When he was six, his dad took him to the Padres’ Petco Park, and, trusting his skills, left him in the outfield during batting practice. Someone hit a line drive that came straight toward him. His father “freaked out,” Hoffman recounts. “I don’t remember it—he tells me the story about it—but I guess I caught it.”
Even as a kid, Hoffman knew he wanted to play his uncle’s old position. “I’ve always wanted to be a shortstop,” he says. “I kept playing infield, enjoyed it, being able to get my uniform dirty and dive.” He watched his dad’s teammates play short and second base, soaking up their mechanics, their footwork, their arm action, how they turned double plays. Meanwhile, he watched his father—a bullpen leader famous for entering games in late innings to AC/DC’s “Hells Bells”—lead by example with his work ethic. “[He’d be] showing guys, ‘Hey, we’re getting up early, going to work out, going to run,” he recalls.

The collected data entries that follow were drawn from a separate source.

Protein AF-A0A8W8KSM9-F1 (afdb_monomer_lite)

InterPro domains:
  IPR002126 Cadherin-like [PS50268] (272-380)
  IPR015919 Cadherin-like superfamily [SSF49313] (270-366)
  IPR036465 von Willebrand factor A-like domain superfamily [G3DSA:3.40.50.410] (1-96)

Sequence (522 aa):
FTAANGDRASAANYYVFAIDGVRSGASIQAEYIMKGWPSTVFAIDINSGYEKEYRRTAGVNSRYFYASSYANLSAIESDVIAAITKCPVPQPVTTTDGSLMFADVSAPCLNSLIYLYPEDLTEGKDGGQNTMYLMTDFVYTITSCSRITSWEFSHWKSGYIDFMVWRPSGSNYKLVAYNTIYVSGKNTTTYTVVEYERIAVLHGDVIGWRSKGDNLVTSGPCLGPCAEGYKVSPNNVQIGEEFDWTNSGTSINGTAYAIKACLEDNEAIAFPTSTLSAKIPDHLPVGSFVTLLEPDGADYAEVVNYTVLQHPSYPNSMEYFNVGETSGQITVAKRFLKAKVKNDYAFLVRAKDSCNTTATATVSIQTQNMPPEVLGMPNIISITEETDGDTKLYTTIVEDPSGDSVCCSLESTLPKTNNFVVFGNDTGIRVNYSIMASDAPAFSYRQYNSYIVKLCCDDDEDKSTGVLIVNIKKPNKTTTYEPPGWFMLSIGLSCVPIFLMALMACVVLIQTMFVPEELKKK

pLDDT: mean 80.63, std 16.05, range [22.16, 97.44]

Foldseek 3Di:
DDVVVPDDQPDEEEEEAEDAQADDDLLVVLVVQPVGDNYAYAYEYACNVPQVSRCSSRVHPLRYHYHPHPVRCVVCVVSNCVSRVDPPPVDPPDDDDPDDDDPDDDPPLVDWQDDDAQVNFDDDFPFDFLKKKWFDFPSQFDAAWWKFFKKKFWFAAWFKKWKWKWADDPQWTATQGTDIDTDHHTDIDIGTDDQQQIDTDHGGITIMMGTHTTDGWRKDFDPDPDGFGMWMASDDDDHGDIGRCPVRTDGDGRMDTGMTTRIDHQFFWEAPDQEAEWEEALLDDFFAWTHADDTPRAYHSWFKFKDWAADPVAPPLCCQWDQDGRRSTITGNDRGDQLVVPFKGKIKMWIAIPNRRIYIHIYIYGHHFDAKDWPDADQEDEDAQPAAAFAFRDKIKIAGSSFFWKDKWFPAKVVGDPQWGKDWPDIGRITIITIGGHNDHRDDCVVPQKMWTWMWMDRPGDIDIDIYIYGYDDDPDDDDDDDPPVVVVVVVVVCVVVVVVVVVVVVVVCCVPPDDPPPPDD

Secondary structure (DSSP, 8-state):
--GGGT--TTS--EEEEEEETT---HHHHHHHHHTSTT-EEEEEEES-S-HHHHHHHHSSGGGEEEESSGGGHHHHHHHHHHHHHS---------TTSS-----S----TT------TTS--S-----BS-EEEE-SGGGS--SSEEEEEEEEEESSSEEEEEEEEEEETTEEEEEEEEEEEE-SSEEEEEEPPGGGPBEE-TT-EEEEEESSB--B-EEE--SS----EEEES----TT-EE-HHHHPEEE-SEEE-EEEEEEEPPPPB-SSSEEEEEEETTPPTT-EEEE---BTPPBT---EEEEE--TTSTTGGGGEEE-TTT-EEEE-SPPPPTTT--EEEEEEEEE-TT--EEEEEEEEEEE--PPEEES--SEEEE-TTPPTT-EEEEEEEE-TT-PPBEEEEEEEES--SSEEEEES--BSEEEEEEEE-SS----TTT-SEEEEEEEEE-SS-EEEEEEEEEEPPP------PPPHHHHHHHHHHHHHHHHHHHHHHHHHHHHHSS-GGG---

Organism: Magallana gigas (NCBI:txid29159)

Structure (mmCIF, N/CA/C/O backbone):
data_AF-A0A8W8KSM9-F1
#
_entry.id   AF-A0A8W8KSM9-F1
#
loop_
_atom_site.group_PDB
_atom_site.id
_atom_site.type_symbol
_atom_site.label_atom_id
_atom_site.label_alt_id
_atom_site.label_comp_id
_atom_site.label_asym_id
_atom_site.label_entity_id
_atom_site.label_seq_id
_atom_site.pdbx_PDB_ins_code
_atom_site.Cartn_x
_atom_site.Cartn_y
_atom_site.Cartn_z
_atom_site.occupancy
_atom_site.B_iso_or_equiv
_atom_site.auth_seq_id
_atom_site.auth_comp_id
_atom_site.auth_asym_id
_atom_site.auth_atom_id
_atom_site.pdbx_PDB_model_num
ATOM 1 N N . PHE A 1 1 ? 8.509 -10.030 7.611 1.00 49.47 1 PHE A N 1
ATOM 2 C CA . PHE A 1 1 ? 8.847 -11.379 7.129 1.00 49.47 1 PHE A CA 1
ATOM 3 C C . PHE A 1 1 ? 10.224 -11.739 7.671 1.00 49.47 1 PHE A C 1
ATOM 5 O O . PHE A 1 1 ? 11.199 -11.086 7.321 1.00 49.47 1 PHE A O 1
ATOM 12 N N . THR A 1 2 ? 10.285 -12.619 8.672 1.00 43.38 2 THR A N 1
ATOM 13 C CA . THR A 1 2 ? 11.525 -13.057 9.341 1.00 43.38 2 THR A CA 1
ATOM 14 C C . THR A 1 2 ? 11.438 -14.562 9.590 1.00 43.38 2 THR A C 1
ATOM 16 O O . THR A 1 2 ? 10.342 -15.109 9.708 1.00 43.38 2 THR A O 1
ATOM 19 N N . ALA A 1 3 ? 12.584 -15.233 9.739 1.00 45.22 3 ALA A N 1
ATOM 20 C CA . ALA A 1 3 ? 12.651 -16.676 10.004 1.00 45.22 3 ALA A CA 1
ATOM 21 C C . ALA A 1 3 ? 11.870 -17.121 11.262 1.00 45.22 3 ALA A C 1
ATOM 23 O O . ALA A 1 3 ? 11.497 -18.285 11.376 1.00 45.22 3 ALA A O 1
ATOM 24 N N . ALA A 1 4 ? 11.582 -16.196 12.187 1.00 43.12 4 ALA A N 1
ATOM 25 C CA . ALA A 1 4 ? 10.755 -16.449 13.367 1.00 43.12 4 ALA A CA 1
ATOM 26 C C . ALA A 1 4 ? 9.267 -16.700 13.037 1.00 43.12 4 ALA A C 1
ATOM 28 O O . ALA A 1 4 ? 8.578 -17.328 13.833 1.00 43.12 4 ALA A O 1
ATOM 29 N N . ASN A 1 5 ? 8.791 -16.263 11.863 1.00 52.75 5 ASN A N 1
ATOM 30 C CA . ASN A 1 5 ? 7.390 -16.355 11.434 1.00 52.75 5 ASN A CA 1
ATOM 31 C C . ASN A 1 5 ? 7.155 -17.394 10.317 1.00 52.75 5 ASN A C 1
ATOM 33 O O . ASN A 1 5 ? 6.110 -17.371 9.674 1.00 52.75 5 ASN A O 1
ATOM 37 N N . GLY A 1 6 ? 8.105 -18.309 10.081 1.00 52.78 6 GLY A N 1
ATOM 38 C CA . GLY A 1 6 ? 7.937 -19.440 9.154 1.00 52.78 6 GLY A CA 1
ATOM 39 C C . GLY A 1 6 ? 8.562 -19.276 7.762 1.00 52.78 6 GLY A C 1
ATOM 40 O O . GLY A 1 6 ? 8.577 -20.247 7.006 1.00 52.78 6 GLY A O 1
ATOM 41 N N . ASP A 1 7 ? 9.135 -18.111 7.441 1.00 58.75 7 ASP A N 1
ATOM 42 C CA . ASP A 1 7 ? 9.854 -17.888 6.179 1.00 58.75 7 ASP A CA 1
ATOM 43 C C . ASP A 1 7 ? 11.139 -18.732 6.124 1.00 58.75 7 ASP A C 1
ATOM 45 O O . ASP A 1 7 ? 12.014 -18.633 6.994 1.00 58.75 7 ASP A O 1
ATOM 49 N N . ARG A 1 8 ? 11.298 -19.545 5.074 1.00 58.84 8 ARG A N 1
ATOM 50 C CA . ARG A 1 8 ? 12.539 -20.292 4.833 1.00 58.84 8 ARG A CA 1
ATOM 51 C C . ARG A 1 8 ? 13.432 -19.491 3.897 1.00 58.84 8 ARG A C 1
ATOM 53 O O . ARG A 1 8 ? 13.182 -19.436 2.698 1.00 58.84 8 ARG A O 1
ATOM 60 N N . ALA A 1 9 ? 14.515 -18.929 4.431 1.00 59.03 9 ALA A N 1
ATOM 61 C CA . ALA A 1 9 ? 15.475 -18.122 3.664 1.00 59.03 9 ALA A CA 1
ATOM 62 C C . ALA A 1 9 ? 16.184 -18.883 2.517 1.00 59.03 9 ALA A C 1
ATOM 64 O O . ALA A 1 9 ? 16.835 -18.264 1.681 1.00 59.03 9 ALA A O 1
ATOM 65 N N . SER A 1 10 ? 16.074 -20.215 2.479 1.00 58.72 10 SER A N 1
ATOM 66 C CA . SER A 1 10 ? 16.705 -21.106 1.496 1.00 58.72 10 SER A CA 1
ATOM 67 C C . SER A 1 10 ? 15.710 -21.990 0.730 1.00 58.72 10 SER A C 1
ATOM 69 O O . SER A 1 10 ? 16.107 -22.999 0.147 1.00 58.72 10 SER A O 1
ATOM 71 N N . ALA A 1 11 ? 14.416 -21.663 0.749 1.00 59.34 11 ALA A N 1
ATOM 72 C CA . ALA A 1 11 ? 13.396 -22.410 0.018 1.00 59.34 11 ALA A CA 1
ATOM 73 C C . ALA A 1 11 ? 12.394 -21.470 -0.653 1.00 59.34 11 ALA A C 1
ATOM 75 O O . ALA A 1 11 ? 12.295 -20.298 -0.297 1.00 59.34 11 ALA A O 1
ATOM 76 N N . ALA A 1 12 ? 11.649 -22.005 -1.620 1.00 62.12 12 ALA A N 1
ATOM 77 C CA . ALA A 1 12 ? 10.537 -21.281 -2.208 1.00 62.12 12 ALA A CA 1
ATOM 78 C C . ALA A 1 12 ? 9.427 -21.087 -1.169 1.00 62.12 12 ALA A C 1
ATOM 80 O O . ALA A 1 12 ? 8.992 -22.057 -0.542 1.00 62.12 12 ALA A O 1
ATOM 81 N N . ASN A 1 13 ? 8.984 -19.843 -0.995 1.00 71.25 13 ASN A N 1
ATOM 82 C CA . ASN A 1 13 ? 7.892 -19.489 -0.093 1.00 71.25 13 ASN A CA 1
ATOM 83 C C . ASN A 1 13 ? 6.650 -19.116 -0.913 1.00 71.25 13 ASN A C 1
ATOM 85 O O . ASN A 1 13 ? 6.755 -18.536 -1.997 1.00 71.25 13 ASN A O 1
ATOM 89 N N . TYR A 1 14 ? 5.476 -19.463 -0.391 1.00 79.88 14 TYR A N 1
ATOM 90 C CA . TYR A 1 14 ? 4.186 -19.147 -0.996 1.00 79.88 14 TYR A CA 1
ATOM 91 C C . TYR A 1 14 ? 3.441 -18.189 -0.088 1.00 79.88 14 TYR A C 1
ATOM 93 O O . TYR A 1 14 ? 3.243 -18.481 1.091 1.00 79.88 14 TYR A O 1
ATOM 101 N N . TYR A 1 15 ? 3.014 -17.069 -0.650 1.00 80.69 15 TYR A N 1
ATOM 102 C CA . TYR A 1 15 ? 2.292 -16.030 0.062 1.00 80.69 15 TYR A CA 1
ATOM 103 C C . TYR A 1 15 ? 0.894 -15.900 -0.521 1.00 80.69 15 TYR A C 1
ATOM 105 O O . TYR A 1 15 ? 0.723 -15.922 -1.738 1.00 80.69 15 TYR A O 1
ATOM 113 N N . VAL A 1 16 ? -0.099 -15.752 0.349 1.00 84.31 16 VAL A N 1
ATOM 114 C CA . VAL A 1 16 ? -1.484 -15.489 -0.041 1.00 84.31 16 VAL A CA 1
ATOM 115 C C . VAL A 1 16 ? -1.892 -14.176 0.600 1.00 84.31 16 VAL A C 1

Trevor Hoffman pitched for the Padres from 1993 to 2008, then ended his career with two seasons in Milwaukee. His older brother, Glenn, has been the Padres’ third base coach since 2006. While in high school, Quinn spent a couple of weekends a year with his uncle at the Padres’ spring training in Peoria, Arizona, shagging fly balls during batting practice and taking part in infield drills. “He gave me a couple tips here and there: try to stay underneath the ball, be quick with your feet, let your hands do the work,” Hoffman recalls.
He was a standout as the shortstop at Cathedral Catholic High School in San Diego. His senior year, he was team captain and most valuable player. With younger brother Wyatt starting next to him at second base, the team won the California Interscholastic Federation’s San Diego Section Championship, the top accomplishment for a high-school team in the metro area. The Padres picked him in the thirty-sixth round of the 2016 draft (a move the San Diego Union-Tribune described as a “courtesy” to his father). “As a kid you dream of getting drafted by a pro team,” he says. “It was surreal. I was in shock. I was also committed to Harvard, so I couldn’t go wrong with my decision.”
The sophomore sociology major wants to follow his dad and uncle into professional baseball, either on the field or off. “If I’m not able to play,” he says, “I’d like to do something that involves baseball, inside the game.”
Meanwhile, he’s been recovering from off-season shoulder surgery, undergoing twice-weekly physical therapy. As of press time, he was hoping to return to the Crimson lineup sometime this spring. When he does, he’ll likely become the starting shortstop. “As soon as he’s healthy, we become a better ball club,” says Decker.